Frauke Röser a toutefois voulu marquer cet anniversaire en publiant un rapport optimiste qui présente cinq améliorations. L'experte allemande en politique climatique, et cofondatrice du New Climate Institute, explique l'importance de leur influence sur la crise.

Pourquoi avoir rédigé ce compte-rendu «optimiste» sur le climat?
Frauke Röser: Je travaille depuis plus de 20 ans dans le domaine. Et tôt ou tard, la plupart des scientifiques de ce milieu arrivent à se demander: «Qu'est-ce que je fais ici? Mon travail en vaut-il la peine? Notre société progresse-t-elle dans la lutte contre le changement climatique?» C'est pourquoi j'aime dire que ce rapport cherche à assouvir un besoin «thérapeutique».

Vous l'avez donc principalement rédigé pour vous-même?
Bien sûr que non, pas uniquement pour moi. Mais oui, j'avais bien besoin d'un peu d'optimisme, comme beaucoup de monde. Mais nous voulions aussi montrer à ceux qui s'engagent à toutes sortes de niveaux pour la protection du climat que leurs efforts n'ont pas été vains.

«Nous avons cherché à contrer les gros titres négatifs dont on est bombardés au quotidien»
Cinq évolutions positives:
1. La prise de conscience et les actions civiles en matière de changement climatique ont augmenté au sein d'une grande partie de la population et dans le monde entier.
2. Tous les secteurs sociaux et économiques concernés mènent désormais une politique climatique.

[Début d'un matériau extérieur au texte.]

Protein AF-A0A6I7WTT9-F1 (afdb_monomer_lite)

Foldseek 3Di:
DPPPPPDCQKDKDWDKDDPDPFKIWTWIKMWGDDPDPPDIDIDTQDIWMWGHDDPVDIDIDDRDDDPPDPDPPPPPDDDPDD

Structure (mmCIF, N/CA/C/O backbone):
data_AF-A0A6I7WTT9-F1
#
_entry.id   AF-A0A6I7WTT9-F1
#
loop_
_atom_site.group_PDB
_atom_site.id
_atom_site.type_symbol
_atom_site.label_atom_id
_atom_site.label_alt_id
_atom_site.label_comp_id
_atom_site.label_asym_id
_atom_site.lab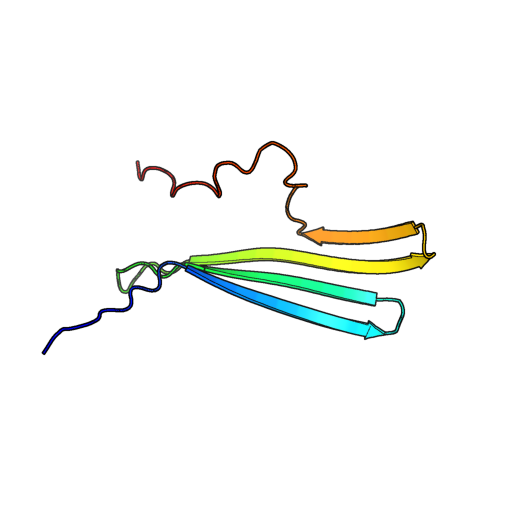el_entity_id
_atom_site.label_seq_id
_atom_site.pdbx_PDB_ins_code
_atom_site.Cartn_x
_atom_site.Cartn_y
_atom_site.Cartn_z
_atom_site.occupancy
_atom_site.B_iso_or_equiv
_atom_site.auth_seq_id
_atom_site.auth_comp_id
_atom_site.auth_asym_id
_atom_site.auth_atom_id
_atom_site.pdbx_PDB_model_num
ATOM 1 N N . SER A 1 1 ? 24.890 -23.733 -27.755 1.00 38.72 1 SER A N 1
ATOM 2 C CA . SER A 1 1 ? 24.371 -23.276 -26.456 1.00 38.72 1 SER A CA 1
ATOM 3 C C . SER A 1 1 ? 23.101 -22.503 -26.731 1.00 38.72 1 SER A C 1
ATOM 5 O O . SER A 1 1 ? 23.160 -21.558 -27.508 1.00 38.72 1 SER A O 1
ATOM 7 N N . LYS A 1 2 ? 21.949 -22.980 -26.257 1.00 43.84 2 LYS A N 1
ATOM 8 C CA . LYS A 1 2 ? 20.657 -22.324 -26.476 1.00 43.84 2 LYS A CA 1
ATOM 9 C C . LYS A 1 2 ? 20.597 -21.168 -25.475 1.00 43.84 2 LYS A C 1
ATOM 11 O O . LYS A 1 2 ? 20.519 -21.418 -24.279 1.00 43.84 2 LYS A O 1
ATOM 16 N N . ASN A 1 3 ? 20.790 -19.939 -25.951 1.00 48.47 3 ASN A N 1
ATOM 17 C CA . ASN A 1 3 ? 20.649 -18.746 -25.120 1.00 48.47 3 ASN A CA 1
ATOM 18 C C . ASN A 1 3 ? 19.158 -18.570 -24.829 1.00 48.47 3 ASN A C 1
ATOM 20 O O . ASN A 1 3 ? 18.440 -17.968 -25.625 1.00 48.47 3 ASN A O 1
ATOM 24 N N . ASP A 1 4 ? 18.695 -19.145 -23.724 1.00 50.84 4 ASP A N 1
ATOM 25 C CA . ASP A 1 4 ? 17.408 -18.794 -23.137 1.00 50.84 4 ASP A CA 1
ATOM 26 C C . ASP A 1 4 ? 17.566 -17.385 -22.542 1.00 50.84 4 ASP A C 1
ATOM 28 O O . ASP A 1 4 ? 17.941 -17.208 -21.385 1.00 50.84 4 ASP A O 1
ATOM 32 N N . ASN A 1 5 ? 17.373 -16.362 -23.378 1.00 51.00 5 ASN A N 1
ATOM 33 C CA . ASN A 1 5 ? 17.206 -14.992 -22.909 1.00 51.00 5 ASN A CA 1
ATOM 34 C C . ASN A 1 5 ? 15.822 -14.918 -22.261 1.00 51.00 5 ASN A C 1
ATOM 36 O O . ASN A 1 5 ? 14.811 -14.852 -22.958 1.00 51.00 5 ASN A O 1
ATOM 40 N N . ALA A 1 6 ? 15.767 -15.004 -20.935 1.00 59.03 6 ALA A N 1
ATOM 41 C CA . ALA A 1 6 ? 14.569 -14.645 -20.195 1.00 59.03 6 ALA A CA 1
ATOM 42 C C . ALA A 1 6 ? 14.398 -13.122 -20.297 1.00 59.03 6 ALA A C 1
ATOM 44 O O . ALA A 1 6 ? 15.052 -12.381 -19.566 1.00 59.03 6 ALA A O 1
ATOM 45 N N . ASP A 1 7 ? 13.580 -12.668 -21.246 1.00 63.00 7 ASP A N 1
ATOM 46 C CA . ASP A 1 7 ? 13.212 -11.259 -21.383 1.00 63.00 7 ASP A CA 1
ATOM 47 C C . ASP A 1 7 ? 12.094 -10.953 -20.375 1.00 63.00 7 ASP A C 1
ATOM 49 O O . ASP A 1 7 ? 10.962 -11.426 -20.506 1.00 63.00 7 ASP A O 1
ATOM 53 N N . LEU A 1 8 ? 12.446 -10.280 -19.278 1.00 65.75 8 LEU A N 1
ATOM 54 C CA . LEU A 1 8 ? 11.512 -9.905 -18.218 1.00 65.75 8 LEU A CA 1
ATOM 55 C C . LEU A 1 8 ? 10.943 -8.522 -18.526 1.00 65.75 8 LEU A C 1
ATOM 57 O O . LEU A 1 8 ? 11.427 -7.531 -17.996 1.00 65.75 8 LEU A O 1
ATOM 61 N N . GLU A 1 9 ? 9.901 -8.471 -19.350 1.00 72.62 9 GLU A N 1
ATOM 62 C CA . GLU A 1 9 ? 9.266 -7.212 -19.772 1.00 72.62 9 GLU A CA 1
ATOM 63 C C . GLU A 1 9 ? 8.740 -6.385 -18.586 1.00 72.62 9 GLU A C 1
ATOM 65 O O . GLU A 1 9 ? 8.937 -5.172 -18.506 1.00 72.62 9 GLU A O 1
ATOM 70 N N . ARG A 1 10 ? 8.066 -7.037 -17.627 1.00 74.12 10 ARG A N 1
ATOM 71 C CA . ARG A 1 10 ? 7.417 -6.369 -16.488 1.00 74.12 10 ARG A CA 1
ATOM 72 C C . ARG A 1 10 ? 7.540 -7.185 -15.211 1.00 74.12 10 ARG A C 1
ATOM 74 O O . ARG A 1 10 ? 7.283 -8.389 -15.199 1.00 74.12 10 ARG A O 1
ATOM 81 N N . LEU A 1 11 ? 7.885 -6.508 -14.123 1.00 82.06 11 LEU A N 1
ATOM 82 C CA . LEU A 1 11 ? 7.952 -7.060 -12.777 1.00 82.06 11 LEU A CA 1
ATOM 83 C C . LEU A 1 11 ? 7.003 -6.281 -11.867 1.00 82.06 11 LEU A C 1
ATOM 85 O O . LEU A 1 11 ? 7.201 -5.095 -11.622 1.00 82.06 11 LEU A O 1
ATOM 89 N N . VAL A 1 12 ? 6.006 -6.975 -11.325 1.00 86.38 12 VAL A N 1
ATOM 90 C CA . VAL A 1 12 ? 5.066 -6.414 -10.350 1.00 86.38 12 VAL A CA 1
ATOM 91 C C . VAL A 1 12 ? 5.444 -6.912 -8.962 1.00 86.38 12 VAL A C 1
ATOM 93 O O . VAL A 1 12 ? 5.497 -8.118 -8.713 1.00 86.38 12 VAL A O 1
ATOM 96 N N . LEU A 1 13 ? 5.718 -5.981 -8.052 1.00 87.25 13 LEU A N 1
ATOM 97 C CA . LEU A 1 13 ? 6.034 -6.262 -6.660 1.00 87.25 13 LEU A CA 1
ATOM 98 C C . LEU A 1 13 ? 4.886 -5.813 -5.769 1.00 87.25 13 LEU A C 1
ATOM 100 O O . LEU A 1 13 ? 4.606 -4.622 -5.630 1.00 87.25 13 LEU A O 1
ATOM 104 N N . TYR A 1 14 ? 4.271 -6.788 -5.111 1.00 91.12 14 TYR A N 1
ATOM 105 C CA . TYR A 1 14 ? 3.291 -6.537 -4.072 1.00 91.12 14 TYR A CA 1
ATOM 106 C C . TYR A 1 14 ? 3.960 -6.532 -2.702 1.00 91.12 14 TYR A C 1
ATOM 108 O O . TYR A 1 14 ? 4.677 -7.469 -2.343 1.00 91.12 14 TYR A O 1
ATOM 116 N N . PHE A 1 15 ? 3.660 -5.520 -1.897 1.00 92.00 15 PHE A N 1
ATOM 117 C CA . PHE A 1 15 ? 3.976 -5.540 -0.477 1.00 92.00 15 PHE A CA 1
ATOM 118 C C . PHE A 1 15 ? 2.794 -5.027 0.332 1.00 92.00 15 PHE A C 1
ATOM 120 O O . PHE A 1 15 ? 2.070 -4.119 -0.073 1.00 92.00 15 PHE A O 1
ATOM 127 N N . GLY A 1 16 ? 2.593 -5.628 1.497 1.00 95.31 16 GLY A N 1
ATOM 128 C CA . GLY A 1 16 ? 1.552 -5.235 2.429 1.00 95.31 16 GLY A CA 1
ATOM 129 C C . GLY A 1 16 ? 2.050 -5.350 3.857 1.00 95.31 16 GLY A C 1
ATOM 130 O O . GLY A 1 16 ? 2.961 -6.126 4.153 1.00 95.31 16 GLY A O 1
ATOM 131 N N . TYR A 1 17 ? 1.458 -4.560 4.745 1.00 97.25 17 TYR A N 1
ATOM 132 C CA . TYR A 1 17 ? 1.827 -4.559 6.154 1.00 97.25 17 TYR A CA 1
ATOM 133 C C . TYR A 1 17 ? 0.606 -4.337 7.038 1.00 97.25 17 TYR A C 1
ATOM 135 O O . TYR A 1 17 ? -0.160 -3.399 6.832 1.00 97.25 17 TYR A O 1
ATOM 143 N N . LYS A 1 18 ? 0.429 -5.192 8.045 1.00 97.75 18 LYS A N 1
ATOM 144 C CA . LYS A 1 18 ? -0.600 -5.024 9.072 1.00 97.75 18 LYS A CA 1
ATOM 145 C C . LYS A 1 18 ? 0.039 -4.333 10.273 1.00 97.75 18 LYS A C 1
ATOM 147 O O . LYS A 1 18 ? 0.787 -4.965 11.012 1.00 97.75 18 LYS A O 1
ATOM 152 N N . PHE A 1 19 ? -0.250 -3.047 10.462 1.00 97.06 19 PHE A N 1
ATOM 153 C CA . PHE A 1 19 ? 0.307 -2.276 11.580 1.00 97.06 19 PHE A CA 1
ATOM 154 C C . PHE A 1 19 ? -0.284 -2.711 12.918 1.00 97.06 19 PHE A C 1
ATOM 15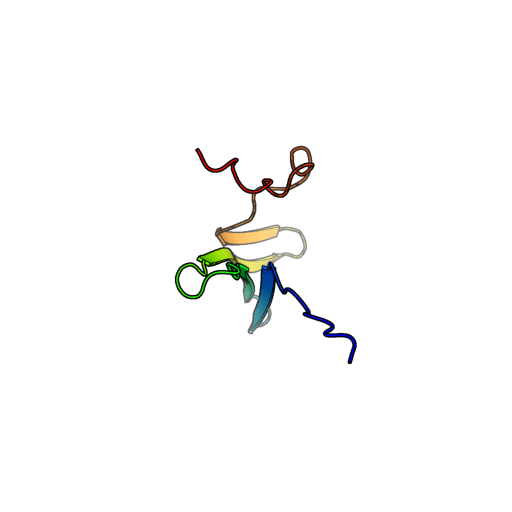6 O O . PHE A 1 19 ? 0.406 -2.734 13.931 1.00 97.06 19 PHE A O 1
ATOM 163 N N . ASN A 1 20 ? -1.576 -3.027 12.919 1.00 96.25 20 ASN A N 1
ATOM 164 C CA . ASN A 1 20 ? -2.321 -3.523 14.069 1.00 96.25 20 ASN A CA 1
ATOM 165 C C . ASN A 1 20 ? -3.626 -4.175 13.582 1.00 96.25 20 ASN A C 1
ATOM 167 O O . ASN A 1 20 ? -3.847 -4.320 12.379 1.00 96.25 20 ASN A O 1
ATOM 171 N N . ASP A 1 21 ? -4.504 -4.564 14.504 1.00 95.88 21 ASP A N 1
ATOM 172 C CA . ASP A 1 21 ? -5.784 -5.206 14.174 1.00 95.88 21 ASP A CA 1
ATOM 173 C C . ASP A 1 21 ? -6.775 -4.321 13.411 1.00 95.88 21 ASP A C 1
ATOM 175 O O . ASP A 1 21 ? -7.748 -4.838 12.870 1.00 95.88 21 ASP A O 1
ATOM 179 N N . SER A 1 22 ? -6.494 -3.024 13.288 1.00 96.81 22 SER A N 1
ATOM 180 C CA . SER A 1 22 ? -7.380 -2.047 12.659 1.00 96.81 22 SER A CA 1
ATOM 181 C C . SER A 1 22 ? -6.787 -1.360 11.428 1.00 96.81 22 SER A C 1
ATOM 183 O O . SER A 1 22 ? -7.514 -0.627 10.765 1.00 96.81 22 SER A O 1
ATOM 185 N N . ILE A 1 23 ? -5.503 -1.547 11.096 1.00 97.56 23 ILE A N 1
ATOM 186 C CA . ILE A 1 23 ? -4.842 -0.813 10.002 1.00 97.56 23 ILE A CA 1
AT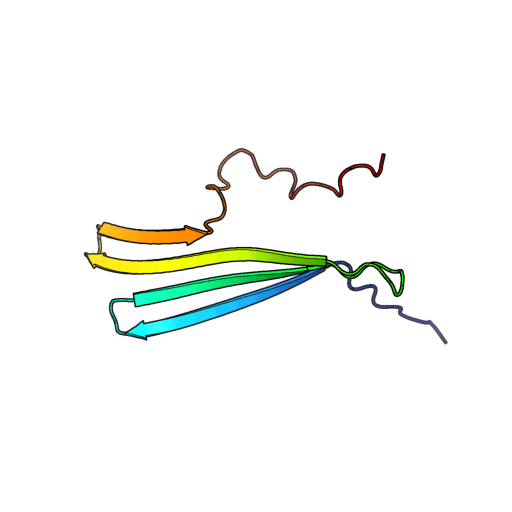OM 187 C C . ILE A 1 23 ? -3.973 -1.745 9.156 1.00 97.56 23 ILE A C 1
ATOM 189 O O . ILE A 1 23 ? -3.029 -2.366 9.652 1.00 97.56 23 ILE A O 1
ATOM 193 N N . ILE A 1 24 ? -4.258 -1.777 7.852 1.00 97.81 24 ILE A N 1
ATOM 194 C CA . ILE A 1 24 ? -3.531 -2.568 6.852 1.00 97.81 24 ILE A CA 1
ATOM 195 C C . ILE A 1 24 ? -3.074 -1.661 5.707 1.00 97.81 24 ILE A C 1
ATOM 197 O O . ILE A 1 24 ? -3.872 -0.912 5.155 1.00 97.81 24 ILE A O 1
ATOM 201 N N . LEU A 1 25 ? -1.810 -1.767 5.310 1.00 96.88 25 LEU A N 1
ATOM 202 C CA . LEU A 1 25 ? -1.278 -1.241 4.056 1.00 96.88 25 LEU A CA 1
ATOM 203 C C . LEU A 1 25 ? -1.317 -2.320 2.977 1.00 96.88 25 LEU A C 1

L'ensemble des pays de l'économie mondiale avoue la nécessité de réduire les émissions à zéro.
3. Sous la pression sociale, investisseurs et entreprises se sentent de plus en plus obligés de reconnaître que la crise climatique constitue une menace pour leurs modèles d'affaires et leurs portefeuilles d'investissement.
4. L'abandon des combustibles fossiles fait aujourd'hui l'unanimité. Ce qui reste à définir: le calendrier. Les énergies renouvelables sont l'avenir, et la politique et l'économie commencent à le comprendre.
5. Les acteurs de tous les secteurs commencent à reconnaître l'importance capitale de l'électrification et à agir en conséquence.

Nous le constatons également dans nos propres statistiques: les articles sur le changement climatique intéressent de moins en moins. Beaucoup de gens en ont assez des nouvelles pessimistes, de la panique liée à cette question.
Tout à fait d'accord avec vous. J'espère donc que notre travail redonnera un peu de courage et montrera qu'abandonner n'est pas une option. Car je pense que le plus dangereux, c'est quand les gens se résignent. Quand ils pensent qu'ils ne peuvent plus rien faire contre le changement climatique. Car ce n'est pas vrai.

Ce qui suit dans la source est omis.